Task prompt
Transcribe exactly the lines below that begin at the line with "91 1.00 92.50 12 GLU A C 1" and stop after the line with "ATOM 113 O O", leaving out every picture.

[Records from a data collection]
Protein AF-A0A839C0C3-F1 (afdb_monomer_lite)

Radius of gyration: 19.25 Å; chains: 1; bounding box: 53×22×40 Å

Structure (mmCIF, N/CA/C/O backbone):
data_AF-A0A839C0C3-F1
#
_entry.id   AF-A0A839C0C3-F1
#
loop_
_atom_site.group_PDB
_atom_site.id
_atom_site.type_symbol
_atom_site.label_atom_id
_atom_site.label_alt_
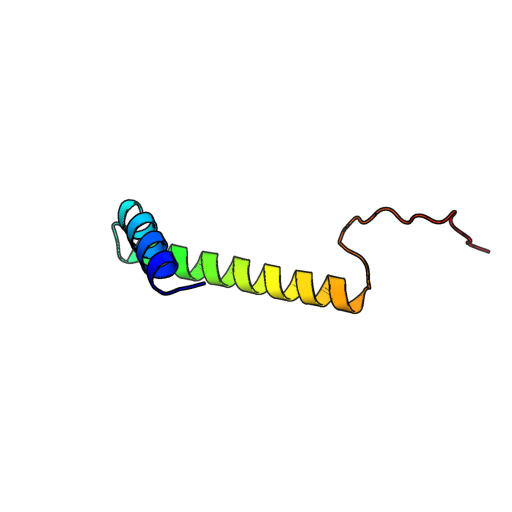id
_atom_site.label_comp_id
_atom_site.label_asym_id
_atom_site.label_entity_id
_atom_site.label_seq_id
_atom_site.pdbx_PDB_ins_code
_atom_site.Cartn_x
_atom_site.Cartn_y
_atom_site.Cartn_z
_atom_site.occupancy
_atom_site.B_iso_or_equiv
_atom_site.auth_seq_id
_atom_site.auth_comp_id
_atom_site.auth_asym_id
_atom_site.auth_atom_id
_atom_site.pdbx_PDB_model_num
ATOM 1 N N . MET A 1 1 ? -8.521 -6.180 -9.727 1.00 81.88 1 MET A N 1
ATOM 2 C CA . MET A 1 1 ? -9.055 -6.358 -8.365 1.00 81.88 1 MET A CA 1
ATOM 3 C C . MET A 1 1 ? -10.560 -6.236 -8.461 1.00 81.88 1 MET A C 1
ATOM 5 O O . MET A 1 1 ? -11.016 -5.305 -9.115 1.00 81.88 1 MET A O 1
ATOM 9 N N . ASP A 1 2 ? -11.302 -7.198 -7.927 1.00 94.31 2 ASP A N 1
ATOM 10 C CA . ASP A 1 2 ? -12.769 -7.166 -7.922 1.00 94.31 2 ASP A CA 1
ATOM 11 C C . ASP A 1 2 ? -13.325 -6.526 -6.632 1.00 94.31 2 ASP A C 1
ATOM 13 O O . ASP A 1 2 ? -12.586 -6.235 -5.688 1.00 94.31 2 ASP A O 1
ATOM 17 N N . GLU A 1 3 ? -14.636 -6.281 -6.593 1.00 94.94 3 GLU A N 1
ATOM 18 C CA . GLU A 1 3 ? -15.309 -5.636 -5.455 1.00 94.94 3 GLU A CA 1
ATOM 19 C C . GLU A 1 3 ? -15.199 -6.457 -4.159 1.00 94.94 3 GLU A C 1
ATOM 21 O O . GLU A 1 3 ? -15.016 -5.900 -3.077 1.00 94.94 3 GLU A O 1
ATOM 26 N N . LYS A 1 4 ? -15.231 -7.794 -4.253 1.00 95.75 4 LYS A N 1
ATOM 27 C CA . LYS A 1 4 ? -15.118 -8.682 -3.084 1.00 95.75 4 LYS A CA 1
ATOM 28 C C . LYS A 1 4 ? -13.728 -8.609 -2.465 1.00 95.75 4 LYS A C 1
ATOM 30 O O . LYS A 1 4 ? -13.598 -8.557 -1.243 1.00 95.75 4 LYS A O 1
ATOM 35 N N . GLN A 1 5 ? -12.695 -8.575 -3.300 1.00 95.19 5 GLN A N 1
ATOM 36 C CA . GLN A 1 5 ? -11.316 -8.370 -2.879 1.00 95.19 5 GLN A CA 1
ATOM 37 C C . GLN A 1 5 ? -11.140 -6.995 -2.233 1.00 95.19 5 GLN A C 1
ATOM 39 O O . GLN A 1 5 ? -10.437 -6.883 -1.228 1.00 95.19 5 GLN A O 1
ATOM 44 N N . LEU A 1 6 ? -11.797 -5.960 -2.766 1.00 93.88 6 LEU A N 1
ATOM 45 C CA . LEU A 1 6 ? -11.724 -4.610 -2.204 1.00 93.88 6 LEU A CA 1
ATOM 46 C C . LEU A 1 6 ? -12.387 -4.532 -0.828 1.00 93.88 6 LEU A C 1
ATOM 48 O O . LEU A 1 6 ? -11.803 -3.978 0.103 1.00 93.88 6 LEU A O 1
ATOM 52 N N . GLN A 1 7 ? -13.550 -5.160 -0.668 1.00 94.06 7 GLN A N 1
ATOM 53 C CA . GLN A 1 7 ? -14.236 -5.231 0.618 1.00 94.06 7 GLN A CA 1
ATOM 54 C C . GLN A 1 7 ? -13.433 -6.026 1.658 1.00 94.06 7 GLN A C 1
ATOM 56 O O . GLN A 1 7 ? -13.358 -5.624 2.819 1.00 94.06 7 GLN A O 1
ATOM 61 N N . ALA A 1 8 ? -12.805 -7.137 1.259 1.00 95.38 8 ALA A N 1
ATOM 62 C CA . ALA A 1 8 ? -11.953 -7.922 2.151 1.00 95.38 8 ALA A CA 1
ATOM 63 C C . ALA A 1 8 ? -10.749 -7.104 2.645 1.00 95.38 8 ALA A C 1
ATOM 65 O O . ALA A 1 8 ? -10.449 -7.108 3.839 1.00 95.38 8 ALA A O 1
ATOM 66 N N . LEU A 1 9 ? -10.111 -6.345 1.749 1.00 91.88 9 LEU A N 1
ATOM 67 C CA . LEU A 1 9 ? -9.015 -5.447 2.104 1.00 91.88 9 LEU A CA 1
ATOM 68 C C . LEU A 1 9 ? -9.478 -4.341 3.062 1.00 91.88 9 LEU A C 1
ATOM 70 O O . LEU A 1 9 ? -8.823 -4.097 4.072 1.00 91.88 9 LEU A O 1
ATOM 74 N N . ALA A 1 10 ? -10.620 -3.708 2.783 1.00 91.25 10 ALA A N 1
ATOM 75 C CA . ALA A 1 10 ? -11.186 -2.677 3.651 1.00 91.25 10 ALA A CA 1
ATOM 76 C C . ALA A 1 10 ? -11.462 -3.209 5.069 1.00 91.25 10 ALA A C 1
ATOM 78 O O . ALA A 1 10 ? -11.136 -2.545 6.053 1.00 91.25 10 ALA A O 1
ATOM 79 N N . ASN A 1 11 ? -11.985 -4.434 5.179 1.00 93.69 11 ASN A N 1
ATOM 80 C CA . ASN A 1 11 ? -12.239 -5.082 6.465 1.00 93.69 11 ASN A CA 1
ATOM 81 C C . ASN A 1 11 ? -10.944 -5.383 7.240 1.00 93.69 11 ASN A C 1
ATOM 83 O O . ASN A 1 11 ? -10.925 -5.234 8.460 1.00 93.69 11 ASN A O 1
ATOM 87 N N . GLU A 1 12 ? -9.860 -5.787 6.569 1.00 92.50 12 GLU A N 1
ATOM 88 C CA . GLU A 1 12 ? -8.554 -5.979 7.222 1.00 92.50 12 GLU A CA 1
ATOM 89 C C . GLU A 1 12 ? -7.935 -4.656 7.6
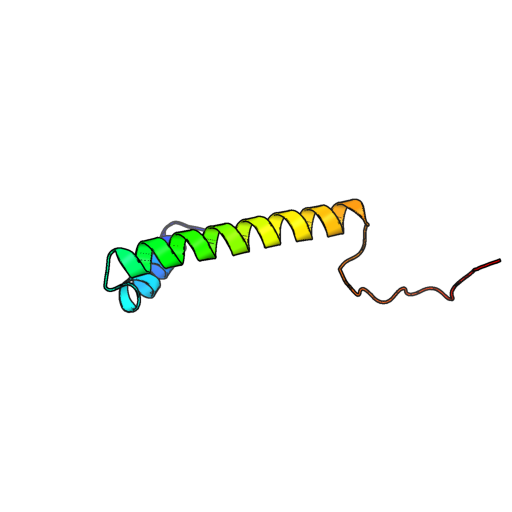91 1.00 92.50 12 GLU A C 1
ATOM 91 O O . GLU A 1 12 ? -7.413 -4.571 8.805 1.00 92.50 12 GLU A O 1
ATOM 96 N N . LEU A 1 13 ? -8.032 -3.596 6.883 1.00 90.50 13 LEU A N 1
ATOM 97 C CA . LEU A 1 13 ? -7.540 -2.267 7.256 1.00 90.50 13 LEU A CA 1
ATOM 98 C C . LEU A 1 13 ? -8.300 -1.709 8.468 1.00 90.50 13 LEU A C 1
ATOM 100 O O . LEU A 1 13 ? -7.681 -1.188 9.397 1.00 90.50 13 LEU A O 1
ATOM 104 N N . ALA A 1 14 ? -9.620 -1.900 8.520 1.00 90.94 14 ALA A N 1
ATOM 105 C CA . ALA A 1 14 ? -10.466 -1.452 9.627 1.00 90.94 14 ALA A CA 1
ATOM 106 C C . ALA A 1 14 ? -10.110 -2.088 10.987 1.00 90.94 14 ALA A C 1
ATOM 108 O O . ALA A 1 14 ? -10.403 -1.505 12.028 1.00 90.94 14 ALA A O 1
ATOM 109 N N . LYS A 1 15 ? -9.444 -3.253 11.016 1.00 92.44 15 LYS A N 1
ATOM 110 C CA . LYS A 1 15 ? -8.971 -3.863 12.276 1.00 92.44 15 LYS A CA 1
ATOM 111 C C . LYS A 1 15 ? -7.839 -3.065 12.932 1.00 92.44 15 LYS A C 1
ATOM 113 O O . LYS A 1 15 ? -7.684 -3.116 14.153 1.00 92.44 15 LYS A O 1
ATOM 118 N N . ASN A 1 16 ? -7.045 -2.359 12.126 1.00 86.44 16 ASN A N 1
ATOM 119 C CA . ASN A 1 16 ? -5.830 -1.670 12.562 1.00 86.44 16 ASN A CA 1
ATOM 120 C C . ASN A 1 16 ? -5.978 -0.140 12.578 1.00 86.44 16 ASN A C 1
ATOM 122 O O . ASN A 1 16 ? -5.323 0.511 13.386 1.00 86.44 16 ASN A O 1
ATOM 126 N N . LEU A 1 17 ? -6.850 0.430 11.739 1.00 90.88 17 LEU A N 1
ATOM 127 C CA . LEU A 1 17 ? -7.127 1.868 11.683 1.00 90.88 17 LEU A CA 1
ATOM 128 C C . LEU A 1 17 ? -8.219 2.235 12.697 1.00 90.88 17 LEU A C 1
ATOM 130 O O . LEU A 1 17 ? -9.409 2.076 12.423 1.00 90.88 17 LEU A O 1
ATOM 134 N N . LYS A 1 18 ? -7.821 2.698 13.887 1.00 90.31 18 LYS A N 1
ATOM 135 C CA . LYS A 1 18 ? -8.750 2.983 14.998 1.00 90.31 18 LYS A CA 1
ATOM 136 C C . LYS A 1 18 ? -9.095 4.463 15.116 1.00 90.31 18 LYS A C 1
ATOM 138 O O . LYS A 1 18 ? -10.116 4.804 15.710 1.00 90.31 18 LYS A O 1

Output of the task
91 1.00 92.50 12 GLU A C 1
ATOM 91 O O . GLU A 1 12 ? -7.413 -4.571 8.805 1.00 92.50 12 GLU A O 1
ATOM 96 N N . LEU A 1 13 ? -8.032 -3.596 6.883 1.00 90.50 13 LEU A N 1
ATOM 97 C CA . LEU A 1 13 ? -7.540 -2.267 7.256 1.00 90.50 13 LEU A CA 1
ATOM 98 C C . LEU A 1 13 ? -8.300 -1.709 8.468 1.00 90.50 13 LEU A C 1
ATOM 100 O O . LEU A 1 13 ? -7.681 -1.188 9.397 1.00 90.50 13 LEU A O 1
ATOM 104 N N . ALA A 1 14 ? -9.620 -1.900 8.520 1.00 90.94 14 ALA A N 1
ATOM 105 C CA . ALA A 1 14 ? -10.466 -1.452 9.627 1.00 90.94 14 ALA A CA 1
ATOM 106 C C . ALA A 1 14 ? -10.110 -2.088 10.987 1.00 90.94 14 ALA A C 1
ATOM 108 O O . ALA A 1 14 ? -10.403 -1.505 12.028 1.00 90.94 14 ALA A O 1
ATOM 109 N N . LYS A 1 15 ? -9.444 -3.253 11.016 1.00 92.44 15 LYS A N 1
ATOM 110 C CA . LYS A 1 15 ? -8.971 -3.863 12.276 1.00 92.44 15 LYS A CA 1
ATOM 111 C C . LYS A 1 15 ? -7.839 -3.065 12.932 1.00 92.44 15 LYS A C 1
ATOM 113 O O . LYS A 1 15 ? -7.684 -3.116 14.153 1.00 92.44 15 LYS A O 1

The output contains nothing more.